Get familiar with this technology now. Originally designed for managing digital currency, it's well on its way to adoption as a means of tracking supply chain transactions.

Before we get into any discussion about blockchain, let me say right up front that I am no technical expert, nor am I especially knowledgeable about finance. I won't profess, either, to fully understanding how blockchain works. But I do recognize that some very astute, respected analysts and a host of technology providers believe that blockchain has the potential to fundamentally change the way global supply chains share information and conduct transactions. That idea is very quickly gaining momentum. For that reason, it's important to be aware of what blockchain is and to start investigating, if you haven't already, how it might benefit your company.

Blockchain technology originally was developed for managing payments in digital currencies like Bitcoin. As finance executive Enrico Camerinelli explains in the CSCMP's Hot Topics publication "Blockchain in the Supply Chain," it is basically a database that runs across a global network of independent computers. It serves as an open ledger, where every transaction on the network is recorded and available for all participants to see and verify. By providing a common view, a blockchain eliminates the need to transfer information between organizations through such things as e-mails, spreadsheets, and direct electronic connections, and it helps to reconcile any differences in data between suppliers and customers. Importantly, the database is immutable; in other words, it cannot be changed without all participants' agreement.


Experts believe there are many ways blockchain technology could be applied in global supply chains. For a useful overview of that topic, I recommend the Harvard Business Review article "Global Supply Chains Are About to Get Better, Thanks to Blockchain." The authors, both digital currency experts, also include a clear explanation of blockchain's advantages and potential roadblocks to adoption.

We've published a couple of articles on this topic ourselves. In "Why blockchain is not just for banks," Alexander van Tuyll van Serooskerken, a senior management consultant at the technology services and consulting firm Synechron, offered some examples of how organizations such as exporters, importers, insurance companies, and credit rating agencies could benefit from being part of a blockchain. However, he argues, nobody will gain the full benefit of blockchain unless everyone in a supply chain participates.

In "Time for a change in direction: Seven use cases for hyperledger," Lora Cecere, founder and chief executive officer of the research firm Supply Chain Insights, discusses the Hyperledger project, an open-source blockchain platform launched by the Linux Foundation. Cecere foresees supply chain applications in such areas as chain of custody, product security, document sharing and data exchange, supply chain finance, and social responsibility.

With many tests already underway, all this could become a reality more quickly than you might think.
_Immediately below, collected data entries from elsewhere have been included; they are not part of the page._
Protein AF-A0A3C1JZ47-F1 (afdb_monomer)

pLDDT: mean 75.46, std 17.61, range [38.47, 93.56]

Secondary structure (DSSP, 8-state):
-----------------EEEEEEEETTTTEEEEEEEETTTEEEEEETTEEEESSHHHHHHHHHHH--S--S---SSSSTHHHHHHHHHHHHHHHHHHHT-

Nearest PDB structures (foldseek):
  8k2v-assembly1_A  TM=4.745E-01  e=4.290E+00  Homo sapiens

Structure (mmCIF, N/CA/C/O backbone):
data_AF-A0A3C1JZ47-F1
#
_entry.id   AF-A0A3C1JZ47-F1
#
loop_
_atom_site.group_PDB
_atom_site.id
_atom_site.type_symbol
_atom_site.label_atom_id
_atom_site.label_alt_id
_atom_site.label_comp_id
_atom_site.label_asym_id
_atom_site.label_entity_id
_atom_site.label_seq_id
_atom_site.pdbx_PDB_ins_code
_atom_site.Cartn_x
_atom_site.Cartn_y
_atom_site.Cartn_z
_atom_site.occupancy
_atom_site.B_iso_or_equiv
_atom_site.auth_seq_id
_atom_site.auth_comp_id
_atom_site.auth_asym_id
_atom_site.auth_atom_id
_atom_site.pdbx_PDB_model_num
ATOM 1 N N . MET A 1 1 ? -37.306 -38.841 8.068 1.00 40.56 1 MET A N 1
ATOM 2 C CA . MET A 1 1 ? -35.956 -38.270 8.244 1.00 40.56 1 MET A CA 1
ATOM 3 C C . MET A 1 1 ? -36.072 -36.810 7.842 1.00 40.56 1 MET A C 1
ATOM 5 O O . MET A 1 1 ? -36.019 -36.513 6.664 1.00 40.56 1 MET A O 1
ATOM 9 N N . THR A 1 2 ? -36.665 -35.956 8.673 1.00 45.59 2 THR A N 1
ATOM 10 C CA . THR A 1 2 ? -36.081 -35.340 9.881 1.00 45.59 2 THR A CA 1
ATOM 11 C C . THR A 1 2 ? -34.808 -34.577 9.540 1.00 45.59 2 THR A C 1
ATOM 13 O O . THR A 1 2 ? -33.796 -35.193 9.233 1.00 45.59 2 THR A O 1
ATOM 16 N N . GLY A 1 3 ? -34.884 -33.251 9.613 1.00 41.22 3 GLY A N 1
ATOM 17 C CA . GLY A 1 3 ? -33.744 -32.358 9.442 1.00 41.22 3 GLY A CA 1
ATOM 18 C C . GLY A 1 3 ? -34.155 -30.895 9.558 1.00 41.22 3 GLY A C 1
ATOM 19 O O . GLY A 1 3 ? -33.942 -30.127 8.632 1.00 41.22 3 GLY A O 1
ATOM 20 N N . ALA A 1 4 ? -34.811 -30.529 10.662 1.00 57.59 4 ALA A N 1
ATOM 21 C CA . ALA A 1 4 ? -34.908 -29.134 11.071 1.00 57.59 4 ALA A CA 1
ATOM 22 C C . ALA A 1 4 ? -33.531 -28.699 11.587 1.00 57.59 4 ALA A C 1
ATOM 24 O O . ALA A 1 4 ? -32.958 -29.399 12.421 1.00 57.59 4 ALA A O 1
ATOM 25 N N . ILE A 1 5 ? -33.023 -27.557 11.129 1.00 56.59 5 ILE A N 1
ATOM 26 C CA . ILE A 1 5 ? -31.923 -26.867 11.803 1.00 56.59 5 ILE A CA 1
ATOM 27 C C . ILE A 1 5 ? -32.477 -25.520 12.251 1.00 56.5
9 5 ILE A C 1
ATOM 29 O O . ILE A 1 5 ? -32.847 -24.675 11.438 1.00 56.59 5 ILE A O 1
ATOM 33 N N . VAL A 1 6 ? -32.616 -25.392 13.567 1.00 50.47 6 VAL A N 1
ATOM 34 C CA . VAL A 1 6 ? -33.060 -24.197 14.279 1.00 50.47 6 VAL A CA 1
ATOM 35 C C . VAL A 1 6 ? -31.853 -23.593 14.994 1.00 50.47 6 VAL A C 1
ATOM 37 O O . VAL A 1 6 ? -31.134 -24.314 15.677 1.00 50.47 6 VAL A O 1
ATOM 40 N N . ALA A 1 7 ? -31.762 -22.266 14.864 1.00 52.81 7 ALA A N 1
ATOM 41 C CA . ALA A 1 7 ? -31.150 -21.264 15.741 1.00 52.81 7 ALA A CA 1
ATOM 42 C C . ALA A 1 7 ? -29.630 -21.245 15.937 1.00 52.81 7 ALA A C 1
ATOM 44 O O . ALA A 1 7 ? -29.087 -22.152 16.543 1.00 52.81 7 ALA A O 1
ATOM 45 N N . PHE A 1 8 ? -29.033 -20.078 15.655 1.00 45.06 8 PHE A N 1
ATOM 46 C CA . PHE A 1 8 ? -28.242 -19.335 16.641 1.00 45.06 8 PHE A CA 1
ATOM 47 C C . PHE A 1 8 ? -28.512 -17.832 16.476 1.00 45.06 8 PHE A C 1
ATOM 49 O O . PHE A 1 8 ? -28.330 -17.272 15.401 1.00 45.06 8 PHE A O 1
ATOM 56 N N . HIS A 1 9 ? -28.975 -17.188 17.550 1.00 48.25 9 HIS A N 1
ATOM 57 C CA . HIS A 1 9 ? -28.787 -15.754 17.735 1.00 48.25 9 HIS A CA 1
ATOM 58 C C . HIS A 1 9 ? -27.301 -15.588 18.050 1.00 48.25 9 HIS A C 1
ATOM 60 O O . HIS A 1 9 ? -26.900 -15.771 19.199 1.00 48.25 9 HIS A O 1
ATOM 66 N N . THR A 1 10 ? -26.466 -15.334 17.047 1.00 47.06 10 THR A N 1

IBM has taken a prominent role, working with companies like the ocean carrier Maersk Line and the retail giant Wal-Mart Stores and rolling out its Blockchain Founder Accelerator program to support successful adoption of the technology. Microsoft has launched a supply chain blockchain group called Project Manifest. An online search of "blockchain supply chain" will show that many other technology firms, both established giants like SAP and small startups, are jumping on the blockchain bandwagon.

It appears inevitable that blockchain will become integral to many supply chains. That's why it's a good time to start learning about what's coming and why it will matter to you and your company.